Start navigating the negative forces

Start navigating the negative forces

Posted on Jan 30, 2014 | Tags: , | No Comments

Stop letting negative forces knock your team around

You’re probably familiar with this refrain: “If only we had more _____, we could do more _____.” Whether your team is on the front lines of a big organization, or leading a small company with limited resources, or inside an agency with demanding clients, it’s easy to feel knocked around by the forces around you. They might range from internal forces like budget or stakeholders to external ones like emerging technologies or changing customer needs.

Yet most teams have a lot more control in the face of negative forces than they realize. Teams can’t stop a force, but they can often alter it or simply alter how they respond to it — and that fundamentally changes the dynamic for the better.

It helps to think of forces as if they were wind. We learned this trick a number of years ago when SYPartners worked with then-Yahoo CTO Ari Balogh. If the wind is working against you, you analyze the conditions and re-adjust your sails. You keep tacking until you’re in a better position. And on the flip side, if the wind is in your favor, you don’t take it for granted — you maneuver to keep that advantage going. (Yes, forces can also be positive. That’s a topic we’ll cover in a follow-up post.)

So, what does navigating the negative forces look like?

Let’s say internal stakeholders are slowing your team down. The first thing to do is get underneath what’s happening and why, and then think about what you can change. Are your stakeholders overwhelming the team with suggestions? If so, look at how to graciously accept advice without immediately acting on it. Their job is to provide input. Your job is to filter it wisely.

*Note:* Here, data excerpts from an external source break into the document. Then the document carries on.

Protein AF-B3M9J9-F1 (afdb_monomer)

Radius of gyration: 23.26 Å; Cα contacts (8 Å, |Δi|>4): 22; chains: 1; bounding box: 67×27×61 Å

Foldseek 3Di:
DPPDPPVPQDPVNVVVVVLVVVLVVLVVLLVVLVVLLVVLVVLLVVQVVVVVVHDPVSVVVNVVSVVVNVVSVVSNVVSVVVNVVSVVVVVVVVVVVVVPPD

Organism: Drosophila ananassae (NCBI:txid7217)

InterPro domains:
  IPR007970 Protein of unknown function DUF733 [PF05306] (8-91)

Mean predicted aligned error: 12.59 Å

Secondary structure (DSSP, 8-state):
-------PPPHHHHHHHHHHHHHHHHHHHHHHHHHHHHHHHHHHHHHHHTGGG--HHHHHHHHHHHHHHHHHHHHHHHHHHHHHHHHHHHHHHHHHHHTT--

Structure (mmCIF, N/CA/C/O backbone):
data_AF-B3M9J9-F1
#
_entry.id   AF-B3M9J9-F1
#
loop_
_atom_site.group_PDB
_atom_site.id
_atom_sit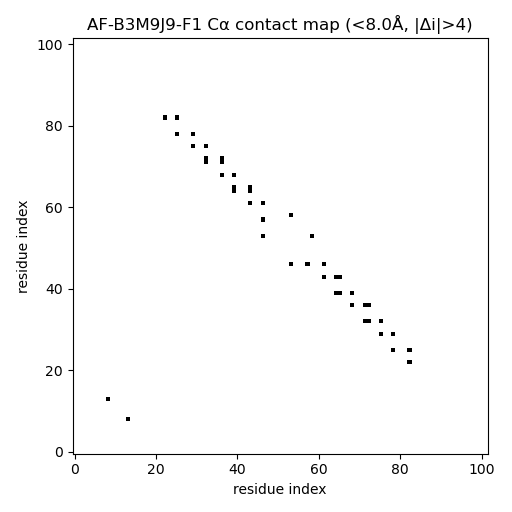e.type_symbol
_atom_site.label_atom_id
_atom_site.label_alt_id
_atom_site.label_comp_id
_atom_site.label_asym_id
_atom_site.label_entity_id
_atom_site.label_seq_id
_atom_site.pdbx_PDB_ins_code
_atom_site.Cartn_x
_atom_site.Cartn_y
_atom_site.Cartn_z
_atom_site.occupancy
_atom_site.B_iso_or_equiv
_atom_site.auth_seq_id
_atom_site.auth_comp_id
_atom_site.auth_asym_id
_atom_site.auth_atom_id
_atom_site.pdbx_PDB_model_num
ATOM 1 N N . MET A 1 1 ? -46.117 15.103 20.646 1.00 40.66 1 MET A N 1
ATOM 2 C CA . MET A 1 1 ? -45.422 13.893 20.164 1.00 40.66 1 MET A CA 1
ATOM 3 C C . MET A 1 1 ? -43.935 14.162 20.298 1.00 40.66 1 MET A C 1
ATOM 5 O O . MET A 1 1 ? -43.385 14.896 19.494 1.00 40.66 1 MET A O 1
ATOM 9 N N . GLU A 1 2 ? -43.330 13.673 21.377 1.00 45.38 2 GLU A N 1
ATOM 10 C CA . GLU A 1 2 ? -41.925 13.915 21.736 1.00 45.38 2 GLU A CA 1
ATOM 11 C C . GLU A 1 2 ? -41.020 12.914 20.997 1.00 45.38 2 GLU A C 1
ATOM 13 O O . GLU A 1 2 ? -40.525 11.948 21.577 1.00 45.38 2 GLU A O 1
ATOM 18 N N . HIS A 1 3 ? -40.844 13.109 19.693 1.00 55.75 3 HIS A N 1
ATOM 19 C CA . HIS A 1 3 ? -39.819 12.421 18.911 1.00 55.75 3 HIS A CA 1
ATOM 20 C C . HIS A 1 3 ? -38.676 13.403 18.682 1.00 55.75 3 HIS A C 1
ATOM 22 O O . HIS A 1 3 ? -38.776 14.205 17.769 1.00 55.75 3 HIS A O 1
ATOM 28 N N . ASP A 1 4 ? -37.674 13.402 19.569 1.00 51.09 4 ASP A N 1
ATOM 29 C CA . ASP A 1 4 ? -36.264 13.734 19.260 1.00 51.09 4 ASP A CA 1
ATOM 30 C C . ASP A 1 4 ? -35.420 13.988 20.519 1.00 51.09 4 ASP A C 1
ATOM 32 O O . ASP A 1 4 ? -34.590 14.895 20.601 1.00 51.09 4 ASP A O 1
ATOM 36 N N . LYS A 1 5 ? -35.507 13.088 21.504 1.00 52.22 5 LYS A N 1
ATOM 37 C CA . LYS A 1 5 ? -34.316 12.816 22.315 1.00 52.22 5 LYS A CA 1
ATOM 38 C C . LYS A 1 5 ? -33.376 11.975 21.458 1.00 52.22 5 LYS A C 1
ATOM 40 O O . LYS A 1 5 ? -33.266 10.769 21.664 1.00 52.22 5 LYS A O 1
ATOM 45 N N . PHE A 1 6 ? -32.699 12.609 20.499 1.00 57.69 6 PHE A N 1
ATOM 46 C CA . PHE A 1 6 ? -31.436 12.089 19.987 1.00 57.69 6 PHE A CA 1
ATOM 47 C C . PHE A 1 6 ? -30.534 11.908 21.207 1.00 57.69 6 PHE A C 1
ATOM 49 O O . PHE A 1 6 ? -29.945 12.864 21.716 1.00 57.69 6 PHE A O 1
ATOM 56 N N . LEU A 1 7 ? -30.519 10.688 21.747 1.00 63.38 7 LEU A N 1
ATOM 57 C CA . LEU A 1 7 ? -29.631 10.264 22.814 1.00 63.38 7 LEU A CA 1
ATOM 58 C C . LEU A 1 7 ? -28.230 10.653 22.361 1.00 63.38 7 LEU A C 1
ATOM 60 O O . LEU A 1 7 ? -27.706 10.071 21.409 1.00 63.38 7 LEU A O 1
ATOM 64 N N . LYS A 1 8 ? -27.664 11.698 22.981 1.00 69.06 8 LYS A N 1
ATOM 65 C CA . LYS A 1 8 ? -26.311 12.160 22.673 1.00 69.06 8 LYS A CA 1
ATOM 66 C C . LYS A 1 8 ? -25.414 10.926 22.702 1.00 69.06 8 LYS A C 1
ATOM 68 O O . LYS A 1 8 ? -25.409 10.238 23.729 1.00 69.06 8 LYS A O 1
ATOM 73 N N . PRO A 1 9 ? -24.720 10.604 21.597 1.00 71.56 9 PRO A N 1
ATOM 74 C CA . PRO A 1 9 ? -24.003 9.351 21.531 1.00 71.56 9 PRO A CA 1
ATOM 75 C C . PRO A 1 9 ? -22.999 9.308 22.679 1.00 71.56 9 PRO A C 1
ATOM 77 O O . PRO A 1 9 ? -22.264 10.269 22.919 1.00 71.56 9 PRO A O 1
ATOM 80 N N . THR A 1 10 ? -23.021 8.218 23.442 1.00 85.31 10 THR A N 1
ATOM 81 C CA . THR A 1 10 ? -22.193 8.095 24.642 1.00 85.31 10 THR A CA 1
ATOM 82 C C . THR A 1 10 ? -20.713 8.171 24.265 1.00 85.31 10 THR A C 1
ATOM 84 O O . THR A 1 10 ? -20.323 7.912 23.121 1.00 85.31 10 THR A O 1
ATOM 87 N N . VAL A 1 11 ? -19.855 8.523 25.224 1.00 87.44 11 VAL A N 1
ATOM 88 C CA . VAL A 1 11 ? -18.395 8.516 25.021 1.00 87.44 11 VAL A CA 1
ATOM 89 C C . VAL A 1 11 ? -17.933 7.142 24.517 1.00 87.44 11 VAL A C 1
ATOM 91 O O . VAL A 1 11 ? -17.137 7.056 23.584 1.00 87.44 11 VAL A O 1
ATOM 94 N N . THR A 1 12 ? -18.519 6.066 25.047 1.00 84.06 12 THR A N 1
ATOM 95 C CA . THR A 1 12 ? -18.280 4.685 24.610 1.00 84.06 12 THR A CA 1
ATOM 96 C C . THR A 1 12 ? -18.606 4.474 23.133 1.00 84.06 12 THR A C 1
ATOM 98 O O . THR A 1 12 ? -17.802 3.889 22.408 1.00 84.06 12 THR A O 1
ATOM 101 N N . TYR A 1 13 ? -19.747 4.984 22.661 1.00 85.19 13 TYR A N 1
ATOM 102 C CA . TYR A 1 13 ? -20.140 4.868 21.257 1.00 85.19 13 TYR A CA 1
ATOM 103 C C . TYR A 1 13 ? -19.191 5.636 20.329 1.00 85.19 13 TYR A C 1
ATOM 105 O O . TYR A 1 13 ? -18.774 5.111 19.297 1.00 85.19 13 TYR A O 1
ATOM 113 N N . HIS A 1 14 ? -18.771 6.844 20.713 1.00 89.56 14 HIS A N 1
ATOM 114 C CA . HIS A 1 14 ? -17.775 7.602 19.951 1.00 89.56 14 HIS A CA 1
ATOM 115 C C . HIS A 1 14 ? -16.427 6.872 19.876 1.00 89.56 14 HIS A C 1
ATOM 117 O O . HIS A 1 14 ? -15.834 6.795 18.798 1.00 89.56 14 HIS A O 1
ATOM 123 N N . LEU A 1 15 ? -15.959 6.289 20.987 1.00 86.94 15 LEU A N 1
ATOM 124 C CA . LEU A 1 15 ? -14.739 5.475 21.004 1.00 86.94 15 LEU A CA 1
ATOM 125 C C . LEU A 1 15 ? -14.866 4.240 20.105 1.00 86.94 15 LEU A C 1
ATOM 127 O O . LEU A 1 15 ? -13.929 3.916 19.372 1.00 86.94 15 LEU A O 1
ATOM 131 N N . PHE A 1 16 ? -16.013 3.561 20.136 1.00 87.69 16 PHE A N 1
ATOM 132 C CA . PHE A 1 16 ? -16.297 2.433 19.252 1.00 87.69 16 PHE A CA 1
ATOM 133 C C . PHE A 1 16 ? -16.238 2.851 17.778 1.00 87.69 16 PHE A C 1
ATOM 135 O O . PHE A 1 16 ? -15.466 2.274 17.009 1.00 87.69 16 PHE A O 1
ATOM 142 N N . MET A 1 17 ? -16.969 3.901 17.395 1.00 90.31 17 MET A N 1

Or maybe the team is busy trying to please or appease skeptical stakeholders, which is squeezing the time you have to do the actual work. If this is the case, consider how to build more trust and reset expectations to give the team some breathing room.

There are some forces that will just stop a team in its tracks, no matter how agile that team is. But these are the exception, not the rule.

So, the next time you hear your team launch into that familiar refrain, don’t give in or give up. Instead, carve out an hour of the team’s time to map the forces working against you. For every force, indicate the degree of severity — is it a major force? A minor one? Then, look at what you can alter, adapt to, or even just ignore.

And if all else fails, consider the advice of Winston Churchill: “If you’re going through hell, keep going.”